→ **What is required**
Please take the records that follow and repeat exactly the lines starting with the line with "ATOM 162 C CA" and going on through the line with "ATOM 173 C CA".

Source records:
-*-*-

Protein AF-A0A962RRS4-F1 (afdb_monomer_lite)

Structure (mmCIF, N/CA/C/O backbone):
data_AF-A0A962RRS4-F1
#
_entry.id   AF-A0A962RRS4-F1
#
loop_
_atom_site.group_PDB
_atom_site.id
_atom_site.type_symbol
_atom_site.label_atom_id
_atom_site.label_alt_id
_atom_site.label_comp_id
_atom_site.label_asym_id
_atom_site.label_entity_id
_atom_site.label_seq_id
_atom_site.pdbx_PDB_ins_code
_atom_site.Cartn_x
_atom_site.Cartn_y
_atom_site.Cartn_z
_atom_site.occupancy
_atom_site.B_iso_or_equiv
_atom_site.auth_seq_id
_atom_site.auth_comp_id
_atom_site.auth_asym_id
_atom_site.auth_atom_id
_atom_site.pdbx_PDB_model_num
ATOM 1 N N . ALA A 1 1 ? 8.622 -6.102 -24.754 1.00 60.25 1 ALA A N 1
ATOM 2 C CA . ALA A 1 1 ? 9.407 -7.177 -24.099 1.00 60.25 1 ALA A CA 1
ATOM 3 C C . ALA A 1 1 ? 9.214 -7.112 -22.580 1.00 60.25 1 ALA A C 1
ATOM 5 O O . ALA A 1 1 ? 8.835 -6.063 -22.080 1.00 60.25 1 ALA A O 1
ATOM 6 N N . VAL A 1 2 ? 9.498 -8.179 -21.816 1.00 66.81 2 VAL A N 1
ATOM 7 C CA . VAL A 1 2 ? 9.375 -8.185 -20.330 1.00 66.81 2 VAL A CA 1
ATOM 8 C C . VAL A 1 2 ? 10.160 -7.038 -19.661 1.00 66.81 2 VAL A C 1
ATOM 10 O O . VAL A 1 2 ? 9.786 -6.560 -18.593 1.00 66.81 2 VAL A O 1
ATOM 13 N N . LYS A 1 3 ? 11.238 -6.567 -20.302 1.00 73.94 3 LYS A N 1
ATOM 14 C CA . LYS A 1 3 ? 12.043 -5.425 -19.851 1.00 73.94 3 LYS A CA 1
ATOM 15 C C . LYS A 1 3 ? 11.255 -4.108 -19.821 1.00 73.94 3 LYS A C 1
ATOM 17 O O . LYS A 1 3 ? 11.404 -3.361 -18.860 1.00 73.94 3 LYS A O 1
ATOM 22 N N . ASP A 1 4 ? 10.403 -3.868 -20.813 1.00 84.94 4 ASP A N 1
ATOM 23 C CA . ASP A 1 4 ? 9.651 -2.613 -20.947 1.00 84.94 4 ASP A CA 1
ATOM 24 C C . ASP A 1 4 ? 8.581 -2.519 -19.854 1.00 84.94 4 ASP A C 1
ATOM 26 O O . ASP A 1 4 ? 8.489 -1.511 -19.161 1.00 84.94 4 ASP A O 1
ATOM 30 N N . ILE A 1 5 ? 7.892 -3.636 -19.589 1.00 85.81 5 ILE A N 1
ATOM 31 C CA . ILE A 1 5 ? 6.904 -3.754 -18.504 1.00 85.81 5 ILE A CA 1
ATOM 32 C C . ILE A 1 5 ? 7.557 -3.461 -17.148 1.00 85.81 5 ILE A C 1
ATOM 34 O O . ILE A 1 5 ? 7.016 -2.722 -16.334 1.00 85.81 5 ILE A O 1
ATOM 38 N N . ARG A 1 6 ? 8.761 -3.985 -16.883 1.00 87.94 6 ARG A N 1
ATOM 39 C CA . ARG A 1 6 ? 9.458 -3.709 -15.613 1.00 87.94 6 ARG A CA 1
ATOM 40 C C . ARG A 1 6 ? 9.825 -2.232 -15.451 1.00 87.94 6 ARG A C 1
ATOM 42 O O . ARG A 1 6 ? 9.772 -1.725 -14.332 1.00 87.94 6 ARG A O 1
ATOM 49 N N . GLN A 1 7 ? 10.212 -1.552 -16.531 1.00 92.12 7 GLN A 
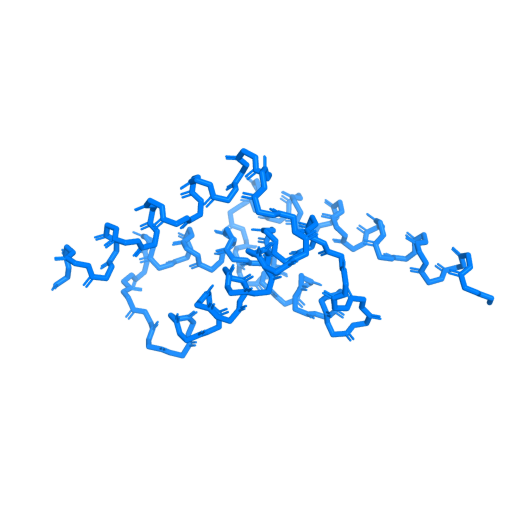N 1
ATOM 50 C CA . GLN A 1 7 ? 10.517 -0.118 -16.499 1.00 92.12 7 GLN A CA 1
ATOM 51 C C . GLN A 1 7 ? 9.258 0.721 -16.280 1.00 92.12 7 GLN A C 1
ATOM 53 O O . GLN A 1 7 ? 9.277 1.645 -15.468 1.00 92.12 7 GLN A O 1
ATOM 58 N N . GLU A 1 8 ? 8.164 0.363 -16.945 1.00 92.50 8 GLU A N 1
ATOM 59 C CA . GLU A 1 8 ? 6.859 0.988 -16.750 1.00 92.50 8 GLU A CA 1
ATOM 60 C C . GLU A 1 8 ? 6.391 0.846 -15.300 1.00 92.50 8 GLU A C 1
ATOM 62 O O . GLU A 1 8 ? 6.068 1.840 -14.655 1.00 92.50 8 GLU A O 1
ATOM 67 N N . ILE A 1 9 ? 6.487 -0.353 -14.725 1.00 93.44 9 ILE A N 1
ATOM 68 C CA . ILE A 1 9 ? 6.107 -0.608 -13.331 1.00 93.44 9 ILE A CA 1
ATOM 69 C C . ILE A 1 9 ? 7.004 0.145 -12.346 1.00 93.44 9 ILE A C 1
ATOM 71 O O . ILE A 1 9 ? 6.519 0.672 -11.345 1.00 93.44 9 ILE A O 1
ATOM 75 N N . ALA A 1 10 ? 8.305 0.259 -12.624 1.00 93.44 10 ALA A N 1
ATOM 76 C CA . ALA A 1 10 ? 9.197 1.093 -11.821 1.00 93.44 10 ALA A CA 1
ATOM 77 C C . ALA A 1 10 ? 8.806 2.580 -11.895 1.00 93.44 10 ALA A C 1
ATOM 79 O O . ALA A 1 10 ? 8.832 3.275 -10.876 1.00 93.44 10 ALA A O 1
ATOM 80 N N . SER A 1 11 ? 8.397 3.059 -13.072 1.00 94.88 11 SER A N 1
ATOM 81 C CA . SER A 1 11 ? 7.860 4.410 -13.243 1.00 94.88 11 SER A CA 1
ATOM 82 C C . SER A 1 11 ? 6.575 4.591 -12.434 1.00 94.88 11 SER A C 1
ATOM 84 O O . SER A 1 11 ? 6.511 5.472 -11.577 1.00 94.88 11 SER A O 1
ATOM 86 N N . MET A 1 12 ? 5.596 3.698 -12.592 1.00 95.94 12 MET A N 1
ATOM 87 C CA . MET A 1 12 ? 4.350 3.709 -11.820 1.00 95.94 12 MET A CA 1
ATOM 88 C C . MET A 1 12 ? 4.622 3.715 -10.313 1.00 95.94 12 MET A C 1
ATOM 90 O O . MET A 1 12 ? 4.032 4.514 -9.588 1.00 95.94 12 MET A O 1
ATOM 94 N N . ASN A 1 13 ? 5.580 2.915 -9.835 1.00 95.62 13 ASN A N 1
ATOM 95 C CA . ASN A 1 13 ? 5.978 2.915 -8.430 1.00 95.62 13 ASN A CA 1
ATOM 96 C C . ASN A 1 13 ? 6.448 4.299 -7.959 1.00 95.62 13 ASN A C 1
ATOM 98 O O . ASN A 1 13 ? 5.998 4.801 -6.929 1.00 95.62 13 ASN A O 1
ATOM 102 N N . ASN A 1 14 ? 7.346 4.929 -8.717 1.00 96.94 14 ASN A N 1
ATOM 103 C CA . ASN A 1 14 ? 7.887 6.245 -8.382 1.00 96.94 14 ASN A CA 1
ATOM 104 C C . ASN A 1 14 ? 6.796 7.323 -8.402 1.00 96.94 14 ASN A C 1
ATOM 106 O O . ASN A 1 14 ? 6.740 8.169 -7.506 1.00 96.94 14 ASN A O 1
ATOM 110 N N . HIS A 1 15 ? 5.901 7.264 -9.390 1.00 96.50 15 HIS A N 1
ATOM 111 C CA . HIS A 1 15 ? 4.747 8.150 -9.492 1.00 96.50 15 HIS A CA 1
ATOM 112 C C . HIS A 1 15 ? 3.797 7.976 -8.299 1.00 96.50 15 HIS A C 1
ATOM 114 O O . HIS A 1 15 ? 3.425 8.970 -7.677 1.00 96.50 15 HIS A O 1
ATOM 120 N N . GLY A 1 16 ? 3.462 6.744 -7.913 1.00 97.00 16 GLY A N 1
ATOM 121 C CA . GLY A 1 16 ? 2.621 6.476 -6.745 1.00 97.00 16 GLY A CA 1
ATOM 122 C C . GLY A 1 16 ? 3.251 6.973 -5.438 1.00 97.00 16 GLY A C 1
ATOM 123 O O . GLY A 1 16 ? 2.581 7.615 -4.629 1.00 97.00 16 GLY A O 1
ATOM 124 N N . VAL A 1 17 ? 4.562 6.773 -5.247 1.00 97.44 17 VAL A N 1
ATOM 125 C CA . VAL A 1 17 ? 5.286 7.280 -4.062 1.00 97.44 17 VAL A CA 1
ATOM 126 C C . VAL A 1 17 ? 5.247 8.806 -4.013 1.00 97.44 17 VAL A C 1
ATOM 128 O O . VAL A 1 17 ? 5.085 9.388 -2.938 1.00 97.44 17 VAL A O 1
ATOM 131 N N . ARG A 1 18 ? 5.367 9.468 -5.167 1.00 98.12 18 ARG A N 1
ATOM 132 C CA . ARG A 1 18 ? 5.222 10.921 -5.263 1.00 98.12 18 ARG A CA 1
ATOM 133 C C . ARG A 1 18 ? 3.815 11.372 -4.858 1.00 98.12 18 ARG A C 1
ATOM 135 O O . ARG A 1 18 ? 3.712 12.283 -4.042 1.00 98.12 18 ARG A O 1
ATOM 142 N N . ARG A 1 19 ? 2.760 10.701 -5.333 1.00 97.88 19 ARG A N 1
ATOM 143 C CA . ARG A 1 19 ? 1.369 11.021 -4.963 1.00 97.88 19 ARG A CA 1
ATOM 144 C C . ARG A 1 19 ? 1.101 10.868 -3.464 1.00 97.88 19 ARG A C 1
ATOM 146 O O . ARG A 1 19 ? 0.493 11.754 -2.874 1.00 97.88 19 ARG A O 1
ATOM 153 N N . ILE A 1 20 ? 1.661 9.841 -2.809 1.00 97.19 20 ILE A N 1
ATOM 154 C CA . ILE A 1 20 ? 1.611 9.721 -1.336 1.00 97.19 20 ILE A CA 1
ATOM 155 C C . ILE A 1 20 ? 2.204 10.965 -0.659 1.00 97.19 20 ILE A C 1
ATOM 157 O O . ILE A 1 20 ? 1.608 11.496 0.278 1.00 97.19 20 ILE A O 1
ATOM 161 N N . ARG A 1 21 ? 3.375 11.432 -1.115 1.00 96.50 21 ARG A N 1
ATOM 162 C CA . ARG A 1 21 ? 4.062 12.603 -0.534 1.00 96.50 21 ARG A CA 1
ATOM 163 C C . ARG A 1 21 ? 3.281 13.899 -0.734 1.00 96.50 21 ARG A C 1
ATOM 165 O O . ARG A 1 21 ? 3.304 14.752 0.143 1.00 96.50 21 ARG A O 1
ATOM 172 N N . GLU A 1 22 ? 2.590 14.023 -1.861 1.00 97.25 22 GLU A N 1
ATOM 173 C CA . GLU A 1 22 ? 1.702 15.149 -2.174 1.00 97.25 22 GLU A CA 1
ATOM 174 C C . GLU A 1 22 ? 0.363 15.066 -1.414 1.00 97.25 22 GLU A C 1
ATOM 176 O O . GLU A 1 22 ? -0.402 16.025 -1.400 1.00 97.25 22 GLU A O 1
ATOM 181 N N . GLY A 1 23 ? 0.081 13.941 -0.746 1.00 96.12 23 GLY A N 1
ATOM 182 C CA . GLY A 1 23 ? -1.165 13.705 -0.018 1.00 96.12 23 GLY A CA 1
ATOM 183 C C . GLY A 1 23 ? -2.329 13.238 -0.895 1.00 96.12 23 GLY A C 1
ATOM 184 O O . GLY A 1 23 ? -3.410 13.006 -0.358 1.00 96.12 23 GLY A O 1
ATOM 185 N N . ASP A 1 24 ? -2.100 13.044 -2.196 1.00 98.00 24 ASP A N 1
ATOM 186 C CA . ASP A 1 24 ? -3.057 12.510 -3.169 1.00 98.00 24 ASP A CA 1
ATOM 187 C C . ASP A 1 24 ? -3.107 10.975 -3.071 1.00 98.00 24 ASP A C 1
ATOM 189 O O . ASP A 1 24 ? -2.515 10.227 -3.858 1.00 98.00 24 ASP A O 1
ATOM 193 N N . LEU A 1 25 ? -3.766 10.495 -2.016 1.00 98.06 25 LEU A N 1
ATOM 194 C CA . LEU A 1 25 ? -3.835 9.069 -1.701 1.00 98.06 25 LEU A CA 1
ATOM 195 C C . LEU A 1 25 ? -4.707 8.295 -2.696 1.00 98.06 25 LEU A C 1
ATOM 197 O O . LEU A 1 25 ? -4.410 7.137 -2.973 1.00 98.06 25 LEU A O 1
ATOM 201 N N . ASP A 1 26 ? -5.725 8.928 -3.278 1.00 98.06 26 ASP A N 1
ATOM 202 C CA . ASP A 1 26 ? -6.586 8.298 -4.281 1.00 98.06 26 ASP A CA 1
ATOM 203 C C . ASP A 1 26 ? -5.823 7.986 -5.567 1.00 98.06 26 ASP A C 1
ATOM 205 O O . ASP A 1 26 ? -5.871 6.853 -6.060 1.00 98.06 26 ASP A O 1
ATOM 209 N N . ALA A 1 27 ? -5.043 8.944 -6.079 1.00 98.12 27 ALA A N 1
ATOM 210 C CA . ALA A 1 27 ? -4.205 8.675 -7.238 1.00 98.12 27 ALA A CA 1
ATOM 211 C C . ALA A 1 27 ? -3.116 7.647 -6.923 1.00 98.12 27 ALA A C 1
ATOM 213 O O . ALA A 1 27 ? -2.841 6.782 -7.753 1.00 98.12 27 ALA A O 1
ATOM 214 N N . ALA A 1 28 ? -2.515 7.701 -5.728 1.00 98.50 28 ALA A N 1
ATOM 215 C CA . ALA A 1 28 ? -1.535 6.703 -5.312 1.00 98.50 28 ALA A CA 1
ATOM 216 C C . ALA A 1 28 ? -2.130 5.285 -5.329 1.00 98.50 28 ALA A C 1
ATOM 218 O O . ALA A 1 28 ? -1.537 4.386 -5.925 1.00 98.50 28 ALA A O 1
ATOM 219 N N . ILE A 1 29 ? -3.309 5.090 -4.728 1.00 98.50 29 ILE A N 1
ATOM 220 C CA . ILE A 1 29 ? -4.004 3.795 -4.689 1.00 98.50 29 ILE A CA 1
ATOM 221 C C . ILE A 1 29 ? -4.294 3.292 -6.105 1.00 98.50 29 ILE A C 1
ATOM 223 O O . ILE A 1 29 ? -4.009 2.134 -6.403 1.00 98.50 29 ILE A O 1
ATOM 227 N N . SER A 1 30 ? -4.798 4.157 -6.990 1.00 98.19 30 SER A N 1
ATOM 228 C CA . SER A 1 30 ? -5.083 3.789 -8.382 1.00 98.19 30 SER A CA 1
ATOM 229 C C . SER A 1 30 ? -3.826 3.349 -9.142 1.00 98.19 30 SER A C 1
ATOM 231 O O . SER A 1 30 ? -3.834 2.316 -9.812 1.00 98.19 30 SER A O 1
ATOM 233 N N . ILE A 1 31 ? -2.722 4.093 -9.008 1.00 98.12 31 ILE A N 1
ATOM 234 C CA . ILE A 1 31 ? -1.454 3.778 -9.681 1.00 98.12 31 ILE A CA 1
ATOM 235 C C . ILE A 1 31 ? -0.876 2.458 -9.160 1.00 98.12 31 ILE A C 1
ATOM 237 O O . ILE A 1 31 ? -0.460 1.610 -9.950 1.00 98.12 31 ILE A O 1
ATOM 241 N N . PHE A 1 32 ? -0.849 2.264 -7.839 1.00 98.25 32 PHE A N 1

-*-*-

→ **Reply to the task**
ATOM 162 C CA . ARG A 1 21 ? 4.062 12.603 -0.534 1.00 96.50 21 ARG A CA 1
ATOM 163 C C . ARG A 1 21 ? 3.281 13.899 -0.734 1.00 96.50 21 ARG A C 1
ATOM 165 O O . ARG A 1 21 ? 3.304 14.752 0.143 1.00 96.50 21 ARG A O 1
ATOM 172 N N . GLU A 1 22 ? 2.590 14.023 -1.861 1.00 97.25 22 GLU A N 1
ATOM 173 C CA . GLU A 1 22 ? 1.702 15.149 -2.174 1.00 97.25 22 GLU A CA 1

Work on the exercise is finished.